Directions:
Somewhere below, one line contains "ATOM 131 C C" and a later line contains "ATOM 138 C C". Output those two lines and everything between them exactly, and nothing else.

(Source information begins)

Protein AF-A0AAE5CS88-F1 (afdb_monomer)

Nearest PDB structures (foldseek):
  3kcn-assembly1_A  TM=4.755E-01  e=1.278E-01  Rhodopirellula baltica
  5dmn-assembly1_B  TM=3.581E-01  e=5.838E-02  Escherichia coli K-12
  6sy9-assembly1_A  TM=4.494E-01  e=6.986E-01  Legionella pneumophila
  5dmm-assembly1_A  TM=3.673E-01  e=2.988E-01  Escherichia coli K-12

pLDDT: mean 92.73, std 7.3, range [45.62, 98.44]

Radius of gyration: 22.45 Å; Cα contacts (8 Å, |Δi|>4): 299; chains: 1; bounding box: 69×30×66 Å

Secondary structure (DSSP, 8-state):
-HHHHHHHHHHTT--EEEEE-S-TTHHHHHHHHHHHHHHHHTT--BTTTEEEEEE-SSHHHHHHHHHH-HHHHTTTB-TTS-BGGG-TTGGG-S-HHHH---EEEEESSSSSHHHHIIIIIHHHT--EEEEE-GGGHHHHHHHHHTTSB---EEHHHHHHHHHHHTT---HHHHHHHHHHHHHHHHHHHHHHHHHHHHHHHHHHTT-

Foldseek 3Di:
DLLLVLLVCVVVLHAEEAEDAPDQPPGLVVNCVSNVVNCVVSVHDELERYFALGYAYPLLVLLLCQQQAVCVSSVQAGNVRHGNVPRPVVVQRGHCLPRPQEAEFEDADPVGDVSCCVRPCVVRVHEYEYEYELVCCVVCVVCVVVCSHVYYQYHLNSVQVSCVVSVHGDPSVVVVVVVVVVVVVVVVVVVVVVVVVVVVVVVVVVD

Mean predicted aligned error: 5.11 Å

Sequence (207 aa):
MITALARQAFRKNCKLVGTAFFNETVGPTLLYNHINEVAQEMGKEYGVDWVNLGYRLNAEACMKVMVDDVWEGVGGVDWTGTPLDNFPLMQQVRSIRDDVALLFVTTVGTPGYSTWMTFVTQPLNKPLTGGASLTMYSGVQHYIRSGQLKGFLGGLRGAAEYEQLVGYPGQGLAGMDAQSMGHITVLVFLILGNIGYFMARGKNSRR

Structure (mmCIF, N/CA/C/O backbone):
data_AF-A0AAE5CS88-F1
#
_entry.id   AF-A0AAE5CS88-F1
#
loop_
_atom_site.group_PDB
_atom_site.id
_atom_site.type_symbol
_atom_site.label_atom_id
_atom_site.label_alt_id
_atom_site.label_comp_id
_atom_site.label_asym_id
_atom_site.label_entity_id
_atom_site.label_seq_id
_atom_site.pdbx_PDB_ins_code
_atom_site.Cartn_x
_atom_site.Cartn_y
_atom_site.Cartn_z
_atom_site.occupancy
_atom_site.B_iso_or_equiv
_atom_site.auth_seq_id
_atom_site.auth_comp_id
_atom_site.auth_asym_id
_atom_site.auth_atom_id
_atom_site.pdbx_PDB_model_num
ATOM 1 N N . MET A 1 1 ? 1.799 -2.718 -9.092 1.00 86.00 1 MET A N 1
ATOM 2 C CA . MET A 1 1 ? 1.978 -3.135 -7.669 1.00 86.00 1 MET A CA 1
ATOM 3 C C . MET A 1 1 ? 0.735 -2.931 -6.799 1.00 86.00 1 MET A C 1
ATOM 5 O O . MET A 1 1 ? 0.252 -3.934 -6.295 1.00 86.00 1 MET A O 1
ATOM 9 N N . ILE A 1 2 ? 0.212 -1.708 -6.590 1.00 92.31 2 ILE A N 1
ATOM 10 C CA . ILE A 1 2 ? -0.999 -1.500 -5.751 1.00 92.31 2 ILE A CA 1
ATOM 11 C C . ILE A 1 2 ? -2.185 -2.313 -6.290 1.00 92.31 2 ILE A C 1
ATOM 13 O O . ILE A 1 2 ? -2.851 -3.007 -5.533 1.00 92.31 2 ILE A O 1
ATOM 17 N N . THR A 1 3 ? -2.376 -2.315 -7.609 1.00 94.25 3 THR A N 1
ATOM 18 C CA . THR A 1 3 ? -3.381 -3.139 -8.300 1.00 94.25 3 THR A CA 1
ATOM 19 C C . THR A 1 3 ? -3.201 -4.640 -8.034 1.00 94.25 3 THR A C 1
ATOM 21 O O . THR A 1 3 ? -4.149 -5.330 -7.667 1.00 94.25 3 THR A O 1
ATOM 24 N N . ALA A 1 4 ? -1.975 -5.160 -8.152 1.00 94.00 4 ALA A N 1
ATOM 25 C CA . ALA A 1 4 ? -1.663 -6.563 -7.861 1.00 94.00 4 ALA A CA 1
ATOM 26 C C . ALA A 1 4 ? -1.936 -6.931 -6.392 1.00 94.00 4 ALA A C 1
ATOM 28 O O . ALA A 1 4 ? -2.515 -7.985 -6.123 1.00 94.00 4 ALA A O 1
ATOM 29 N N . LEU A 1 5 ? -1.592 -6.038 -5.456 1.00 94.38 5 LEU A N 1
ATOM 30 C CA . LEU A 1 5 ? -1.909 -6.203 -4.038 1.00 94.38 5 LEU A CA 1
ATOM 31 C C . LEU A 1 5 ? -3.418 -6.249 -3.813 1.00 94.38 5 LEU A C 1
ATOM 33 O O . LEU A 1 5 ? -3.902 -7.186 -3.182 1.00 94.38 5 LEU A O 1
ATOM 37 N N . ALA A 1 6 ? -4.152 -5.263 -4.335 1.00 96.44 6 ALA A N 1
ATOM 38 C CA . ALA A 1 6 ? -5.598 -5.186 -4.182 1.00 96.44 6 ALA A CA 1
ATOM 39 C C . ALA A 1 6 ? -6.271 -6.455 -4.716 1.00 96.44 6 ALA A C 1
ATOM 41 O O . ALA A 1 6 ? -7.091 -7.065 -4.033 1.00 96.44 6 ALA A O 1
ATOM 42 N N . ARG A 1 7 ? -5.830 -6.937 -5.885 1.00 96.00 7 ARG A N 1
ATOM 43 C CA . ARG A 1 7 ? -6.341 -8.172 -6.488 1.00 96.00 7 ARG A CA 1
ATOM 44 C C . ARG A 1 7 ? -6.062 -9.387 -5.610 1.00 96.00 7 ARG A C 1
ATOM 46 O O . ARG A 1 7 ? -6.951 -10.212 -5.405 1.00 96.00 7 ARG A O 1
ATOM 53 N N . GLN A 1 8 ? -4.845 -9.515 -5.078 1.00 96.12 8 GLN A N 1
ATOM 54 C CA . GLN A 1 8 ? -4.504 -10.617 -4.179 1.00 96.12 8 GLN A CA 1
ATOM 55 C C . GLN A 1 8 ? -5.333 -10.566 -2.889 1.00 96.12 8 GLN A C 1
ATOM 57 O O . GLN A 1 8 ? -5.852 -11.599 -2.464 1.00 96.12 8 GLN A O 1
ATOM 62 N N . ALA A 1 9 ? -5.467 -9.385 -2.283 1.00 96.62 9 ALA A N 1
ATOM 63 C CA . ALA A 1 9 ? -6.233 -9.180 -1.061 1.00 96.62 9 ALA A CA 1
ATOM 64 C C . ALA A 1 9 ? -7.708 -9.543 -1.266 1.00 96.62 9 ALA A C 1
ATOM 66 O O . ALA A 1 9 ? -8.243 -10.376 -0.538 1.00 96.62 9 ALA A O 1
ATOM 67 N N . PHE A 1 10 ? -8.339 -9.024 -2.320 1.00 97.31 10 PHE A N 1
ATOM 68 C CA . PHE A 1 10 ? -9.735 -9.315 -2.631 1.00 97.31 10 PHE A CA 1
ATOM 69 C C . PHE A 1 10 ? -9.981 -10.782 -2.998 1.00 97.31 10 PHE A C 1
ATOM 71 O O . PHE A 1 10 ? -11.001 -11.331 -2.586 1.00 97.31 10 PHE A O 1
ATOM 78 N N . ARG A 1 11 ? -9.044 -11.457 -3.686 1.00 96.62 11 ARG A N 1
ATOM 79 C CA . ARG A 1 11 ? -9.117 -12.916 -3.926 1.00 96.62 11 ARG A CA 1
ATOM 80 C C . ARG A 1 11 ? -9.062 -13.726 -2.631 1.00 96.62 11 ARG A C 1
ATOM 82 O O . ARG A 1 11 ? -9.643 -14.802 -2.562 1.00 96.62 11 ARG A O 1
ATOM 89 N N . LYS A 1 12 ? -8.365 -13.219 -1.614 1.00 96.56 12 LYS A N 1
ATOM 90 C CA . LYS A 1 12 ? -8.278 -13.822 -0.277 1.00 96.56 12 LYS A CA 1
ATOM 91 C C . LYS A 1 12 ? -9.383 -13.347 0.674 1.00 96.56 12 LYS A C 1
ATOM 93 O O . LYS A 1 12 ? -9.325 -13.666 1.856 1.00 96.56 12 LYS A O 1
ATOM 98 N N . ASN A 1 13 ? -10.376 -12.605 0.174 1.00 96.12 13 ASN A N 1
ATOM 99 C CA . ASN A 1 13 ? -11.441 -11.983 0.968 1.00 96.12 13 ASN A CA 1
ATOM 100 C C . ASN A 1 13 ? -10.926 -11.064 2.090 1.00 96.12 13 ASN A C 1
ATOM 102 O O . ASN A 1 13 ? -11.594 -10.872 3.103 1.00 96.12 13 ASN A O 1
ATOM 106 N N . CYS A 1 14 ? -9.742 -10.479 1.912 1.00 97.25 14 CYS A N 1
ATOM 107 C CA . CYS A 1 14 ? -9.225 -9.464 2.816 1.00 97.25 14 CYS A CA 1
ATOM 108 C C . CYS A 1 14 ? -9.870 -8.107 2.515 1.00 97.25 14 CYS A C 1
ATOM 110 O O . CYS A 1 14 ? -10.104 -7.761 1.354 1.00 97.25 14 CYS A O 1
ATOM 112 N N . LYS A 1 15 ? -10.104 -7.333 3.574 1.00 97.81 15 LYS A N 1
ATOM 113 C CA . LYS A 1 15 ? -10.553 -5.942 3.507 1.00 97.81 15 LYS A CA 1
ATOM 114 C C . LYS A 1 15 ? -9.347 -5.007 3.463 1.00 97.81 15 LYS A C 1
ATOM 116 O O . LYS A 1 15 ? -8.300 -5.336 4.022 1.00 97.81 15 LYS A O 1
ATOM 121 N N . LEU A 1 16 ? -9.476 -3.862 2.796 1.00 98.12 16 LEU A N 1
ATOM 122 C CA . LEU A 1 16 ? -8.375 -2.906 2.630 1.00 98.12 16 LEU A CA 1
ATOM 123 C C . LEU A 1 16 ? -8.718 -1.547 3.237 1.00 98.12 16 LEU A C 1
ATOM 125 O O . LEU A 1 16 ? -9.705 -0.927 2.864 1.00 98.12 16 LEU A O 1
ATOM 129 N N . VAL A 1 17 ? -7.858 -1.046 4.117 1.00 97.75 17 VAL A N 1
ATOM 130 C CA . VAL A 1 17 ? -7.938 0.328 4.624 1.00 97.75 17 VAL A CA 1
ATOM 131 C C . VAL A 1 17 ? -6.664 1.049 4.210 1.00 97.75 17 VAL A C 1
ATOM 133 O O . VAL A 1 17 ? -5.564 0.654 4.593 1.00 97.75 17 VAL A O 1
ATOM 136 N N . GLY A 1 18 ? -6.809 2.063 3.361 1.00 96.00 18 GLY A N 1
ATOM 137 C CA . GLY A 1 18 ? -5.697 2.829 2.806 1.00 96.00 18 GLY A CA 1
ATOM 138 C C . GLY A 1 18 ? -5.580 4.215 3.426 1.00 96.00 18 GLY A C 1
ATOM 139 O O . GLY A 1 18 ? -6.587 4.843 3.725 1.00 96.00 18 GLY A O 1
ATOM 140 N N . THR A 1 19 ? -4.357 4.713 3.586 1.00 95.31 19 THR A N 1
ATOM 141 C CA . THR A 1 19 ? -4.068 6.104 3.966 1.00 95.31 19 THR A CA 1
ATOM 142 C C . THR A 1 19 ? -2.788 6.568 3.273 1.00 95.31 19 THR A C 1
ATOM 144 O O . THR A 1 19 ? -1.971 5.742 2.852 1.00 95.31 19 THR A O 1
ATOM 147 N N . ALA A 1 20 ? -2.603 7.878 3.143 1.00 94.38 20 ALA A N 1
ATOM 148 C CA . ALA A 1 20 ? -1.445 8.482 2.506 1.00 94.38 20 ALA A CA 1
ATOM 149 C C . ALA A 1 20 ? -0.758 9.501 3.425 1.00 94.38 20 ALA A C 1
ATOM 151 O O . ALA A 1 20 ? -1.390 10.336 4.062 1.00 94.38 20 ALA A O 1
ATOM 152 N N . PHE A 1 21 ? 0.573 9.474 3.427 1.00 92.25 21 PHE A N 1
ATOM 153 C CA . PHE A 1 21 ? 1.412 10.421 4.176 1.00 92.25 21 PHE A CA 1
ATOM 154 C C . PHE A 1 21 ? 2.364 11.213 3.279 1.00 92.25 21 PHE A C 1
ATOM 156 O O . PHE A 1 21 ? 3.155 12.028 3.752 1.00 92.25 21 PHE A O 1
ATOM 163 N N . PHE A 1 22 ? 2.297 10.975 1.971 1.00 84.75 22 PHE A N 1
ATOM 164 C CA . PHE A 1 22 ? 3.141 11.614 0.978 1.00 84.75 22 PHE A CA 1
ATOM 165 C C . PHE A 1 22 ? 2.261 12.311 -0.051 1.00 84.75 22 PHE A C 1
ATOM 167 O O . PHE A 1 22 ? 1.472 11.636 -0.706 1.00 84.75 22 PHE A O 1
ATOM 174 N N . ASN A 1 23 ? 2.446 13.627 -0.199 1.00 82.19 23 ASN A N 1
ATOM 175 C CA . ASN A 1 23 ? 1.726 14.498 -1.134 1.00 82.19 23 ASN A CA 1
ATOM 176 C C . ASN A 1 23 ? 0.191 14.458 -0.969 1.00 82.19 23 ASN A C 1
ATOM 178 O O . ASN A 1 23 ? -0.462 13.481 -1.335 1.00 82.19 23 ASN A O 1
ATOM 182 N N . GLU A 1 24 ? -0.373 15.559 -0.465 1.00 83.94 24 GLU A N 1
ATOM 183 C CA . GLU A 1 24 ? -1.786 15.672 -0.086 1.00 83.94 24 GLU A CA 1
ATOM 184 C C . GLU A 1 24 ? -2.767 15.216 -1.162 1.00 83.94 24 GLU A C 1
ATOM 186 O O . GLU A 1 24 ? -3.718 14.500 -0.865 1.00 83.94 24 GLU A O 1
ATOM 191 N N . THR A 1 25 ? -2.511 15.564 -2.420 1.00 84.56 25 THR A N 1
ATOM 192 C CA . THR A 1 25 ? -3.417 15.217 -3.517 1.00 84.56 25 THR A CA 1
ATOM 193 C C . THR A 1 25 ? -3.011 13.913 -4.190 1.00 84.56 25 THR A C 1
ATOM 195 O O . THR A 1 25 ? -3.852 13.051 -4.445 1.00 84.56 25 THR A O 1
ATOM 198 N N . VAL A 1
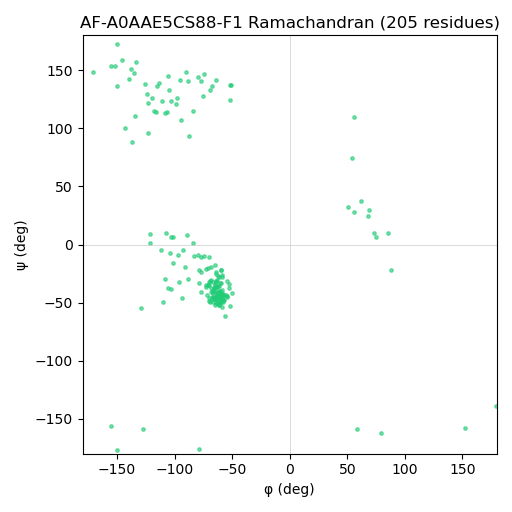 26 ? -1.721 13.738 -4.487 1.00 89.06 26 VAL A N 1
ATOM 199 C CA . VAL A 1 26 ? -1.260 12.626 -5.335 1.00 89.06 26 VAL A CA 1
ATOM 200 C C . VAL A 1 26 ? -1.363 11.288 -4.609 1.00 89.06 26 VAL A C 1
ATOM 202 O O . VAL A 1 26 ? -1.827 10.314 -5.197 1.00 89.06 26 VAL A O 1
ATOM 205 N N . GLY A 1 27 ? -0.970 11.236 -3.334 1.00 90.25 27 GLY A N 1
ATOM 206 C CA . GLY A 1 27 ? -0.978 10.009 -2.539 1.00 90.25 27 GLY A CA 1
ATOM 207 C C . GLY A 1 27 ? -2.353 9.335 -2.470 1.00 90.25 27 GLY A C 1
ATOM 208 O O . GLY A 1 27 ? -2.492 8.205 -2.949 1.00 90.25 27 GLY A O 1
ATOM 209 N N . PRO A 1 28 ? -3.384 10.001 -1.916 1.00 93.12 28 PRO A N 1
ATOM 210 C CA . PRO A 1 28 ? -4.700 9.388 -1.778 1.00 93.12 28 PRO A CA 1
ATOM 211 C C . PRO A 1 28 ? -5.397 9.170 -3.124 1.00 93.12 28 PRO A C 1
ATOM 213 O O . PRO A 1 28 ? -6.119 8.186 -3.258 1.00 93.12 28 PRO A O 1
ATOM 216 N N . THR A 1 29 ? -5.142 10.012 -4.132 1.00 94.88 29 THR A N 1
ATOM 217 C CA . THR A 1 29 ? -5.716 9.834 -5.477 1.00 94.88 29 THR A CA 1
ATOM 218 C C . THR A 1 29 ? -5.171 8.582 -6.165 1.00 94.88 29 THR A C 1
ATOM 220 O O . THR A 1 29 ? -5.942 7.798 -6.714 1.00 94.88 29 THR A O 1
ATOM 223 N N . LEU A 1 30 ? -3.854 8.346 -6.115 1.00 93.06 30 LEU A N 1
ATOM 224 C CA . LEU A 1 30 ? -3.257 7.130 -6.682 1.00 93.06 30 LEU A CA 1
ATOM 225 C C . LEU A 1 30 ? -3.758 5.873 -5.969 1.00 93.06 30 LEU A C 1
ATOM 227 O O . LEU A 1 30 ? -4.059 4.875 -6.624 1.00 93.06 30 LEU A O 1
ATOM 231 N N . LEU A 1 31 ? -3.867 5.927 -4.638 1.00 94.06 31 LEU A N 1
ATOM 232 C CA . LEU A 1 31 ? -4.412 4.825 -3.852 1.00 94.06 31 LEU A CA 1
ATOM 233 C C . LEU A 1 31 ? -5.853 4.518 -4.270 1.00 94.06 31 LEU A C 1
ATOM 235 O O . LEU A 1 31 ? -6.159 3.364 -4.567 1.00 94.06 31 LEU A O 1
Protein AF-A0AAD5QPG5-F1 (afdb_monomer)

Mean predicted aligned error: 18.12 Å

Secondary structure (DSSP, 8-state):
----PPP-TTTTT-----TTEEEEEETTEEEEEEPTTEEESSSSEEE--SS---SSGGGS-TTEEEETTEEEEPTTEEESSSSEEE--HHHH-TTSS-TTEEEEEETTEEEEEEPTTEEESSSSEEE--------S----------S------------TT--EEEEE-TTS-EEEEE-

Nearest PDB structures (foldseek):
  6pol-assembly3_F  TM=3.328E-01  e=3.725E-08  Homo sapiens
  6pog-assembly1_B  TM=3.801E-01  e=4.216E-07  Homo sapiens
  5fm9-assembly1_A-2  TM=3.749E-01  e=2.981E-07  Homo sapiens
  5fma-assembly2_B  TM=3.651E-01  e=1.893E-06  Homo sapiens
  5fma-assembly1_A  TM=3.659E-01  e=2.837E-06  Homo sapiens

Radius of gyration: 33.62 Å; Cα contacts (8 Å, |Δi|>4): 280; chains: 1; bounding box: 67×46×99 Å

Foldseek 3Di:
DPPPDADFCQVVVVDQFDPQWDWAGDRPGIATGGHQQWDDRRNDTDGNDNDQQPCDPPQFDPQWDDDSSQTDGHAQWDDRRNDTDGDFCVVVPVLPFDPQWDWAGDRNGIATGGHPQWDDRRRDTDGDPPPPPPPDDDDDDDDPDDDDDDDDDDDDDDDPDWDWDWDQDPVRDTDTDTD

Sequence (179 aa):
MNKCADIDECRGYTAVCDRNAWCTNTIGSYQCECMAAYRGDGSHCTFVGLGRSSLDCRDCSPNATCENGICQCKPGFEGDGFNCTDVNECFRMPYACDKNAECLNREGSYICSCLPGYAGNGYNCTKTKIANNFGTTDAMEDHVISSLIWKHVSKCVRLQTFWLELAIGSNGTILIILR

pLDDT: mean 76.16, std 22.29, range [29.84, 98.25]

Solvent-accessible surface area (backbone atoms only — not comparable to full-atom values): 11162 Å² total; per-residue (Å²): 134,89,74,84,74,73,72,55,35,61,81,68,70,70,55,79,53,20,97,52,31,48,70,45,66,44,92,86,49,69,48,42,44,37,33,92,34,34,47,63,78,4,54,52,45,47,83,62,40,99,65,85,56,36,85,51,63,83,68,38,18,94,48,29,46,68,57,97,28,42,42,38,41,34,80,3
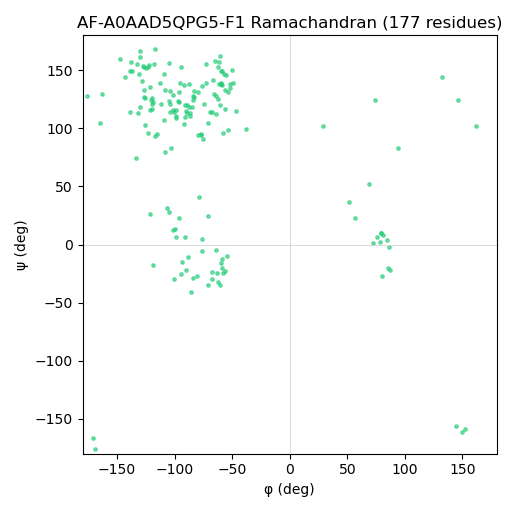9,34,43,69,76,4,51,56,39,44,67,43,53,49,59,77,75,33,90,71,73,36,20,94,54,26,48,67,43,66,44,91,47,39,69,47,39,43,36,34,94,66,34,45,65,73,3,61,52,50,43,76,52,86,72,73,74,91,60,70,98,78,80,78,90,74,89,77,82,89,80,87,82,90,81,88,86,83,88,81,89,79,93,62,90,94,54,58,78,50,78,46,74,46,99,84,74,48,76,48,79,50,86,98

Structure (mmCIF, N/CA/C/O backbone):
data_AF-A0AAD5QPG5-F1
#
_entry.id   AF-A0AAD5QPG5-F1
#
loop_
_atom_site.group_PDB
_atom_site.id
_atom_site.type_symbol
_atom_site.label_atom_id
_atom_site.label_alt_id
_atom_site.label_comp_id
_atom_site.label_asym_id
_atom_site.label_entity_id
_atom_site.label_seq_id
_atom_site.pdbx_PDB_ins_code
_atom_site.Cartn_x
_atom_site.Cartn_y
_atom_site.Cartn_z
_atom_site.occupancy
_atom_site.B_iso_or_equiv
_atom_site.auth_seq_id
_atom_site.auth_comp_id
_atom_site.auth_asym_id
_atom_site.auth_atom_id
_atom_site.pdbx_PDB_model_num
ATOM 1 N N . MET A 1 1 ? 42.493 4.218 -49.058 1.00 46.00 1 MET A N 1
ATOM 2 C CA . MET A 1 1 ? 41.850 4.348 -47.733 1.00 46.00 1 MET A CA 1
ATOM 3 C C . 
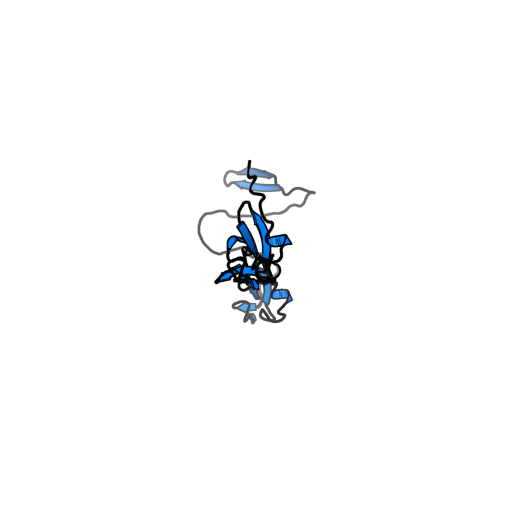MET A 1 1 ? 40.455 3.753 -47.832 1.00 46.00 1 MET A C 1
ATOM 5 O O . MET A 1 1 ? 39.558 4.441 -48.299 1.00 46.00 1 MET A O 1
ATOM 9 N N . ASN A 1 2 ? 40.270 2.489 -47.446 1.00 60.56 2 ASN A N 1
ATOM 10 C CA . ASN A 1 2 ? 38.920 1.956 -47.255 1.00 60.56 2 ASN A CA 1
ATOM 11 C C . ASN A 1 2 ? 38.420 2.492 -45.918 1.00 60.56 2 ASN A C 1
ATOM 13 O O . ASN A 1 2 ? 38.755 1.955 -44.865 1.00 60.56 2 ASN A O 1
ATOM 17 N N . LYS A 1 3 ? 37.692 3.609 -45.957 1.00 68.69 3 LYS A N 1
ATOM 18 C CA . LYS A 1 3 ? 36.886 4.011 -44.809 1.00 68.69 3 LYS A CA 1
ATOM 19 C C . LYS A 1 3 ? 35.732 3.022 -44.748 1.00 68.69 3 LYS A C 1
ATOM 21 O O . LYS A 1 3 ? 34.846 3.075 -45.594 1.00 68.69 3 LYS A O 1
ATOM 26 N N . CYS A 1 4 ? 35.796 2.092 -43.802 1.00 79.50 4 CYS A N 1
ATOM 27 C CA . CYS A 1 4 ? 34.631 1.294 -43.459 1.00 79.50 4 CYS A CA 1
ATOM 28 C C . CYS A 1 4 ? 33.597 2.274 -42.898 1.00 79.50 4 CYS A C 1
ATOM 30 O O . CYS A 1 4 ? 33.862 2.927 -41.886 1.00 79.50 4 CYS A O 1
ATOM 32 N N . ALA A 1 5 ? 32.504 2.472 -43.628 1.00 85.38 5 ALA A N 1
ATOM 33 C CA . ALA A 1 5 ? 31.367 3.222 -43.128 1.00 85.38 5 ALA A CA 1
ATOM 34 C C . ALA A 1 5 ? 30.521 2.262 -42.297 1.00 85.38 5 ALA A C 1
ATOM 36 O O . ALA A 1 5 ? 30.254 1.143 -42.735 1.00 85.38 5 ALA A O 1
ATOM 37 N N . ASP A 1 6 ? 30.150 2.705 -41.104 1.00 90.31 6 ASP A N 1
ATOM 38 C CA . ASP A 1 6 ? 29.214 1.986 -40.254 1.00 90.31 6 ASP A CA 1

(Source information ends)

Final answer:
ATOM 131 C C . VAL A 1 17 ? -6.664 1.049 4.210 1.00 97.75 17 VAL A C 1
ATOM 133 O O . VAL A 1 17 ? -5.564 0.654 4.593 1.00 97.75 17 VAL A O 1
ATOM 136 N N . GLY A 1 18 ? -6.809 2.063 3.361 1.00 96.00 18 GLY A N 1
ATOM 137 C CA . GLY A 1 18 ? -5.697 2.829 2.806 1.00 96.00 18 GLY A CA 1
ATOM 138 C C . GLY A 1 18 ? -5.580 4.215 3.426 1.00 96.00 18 GLY A C 1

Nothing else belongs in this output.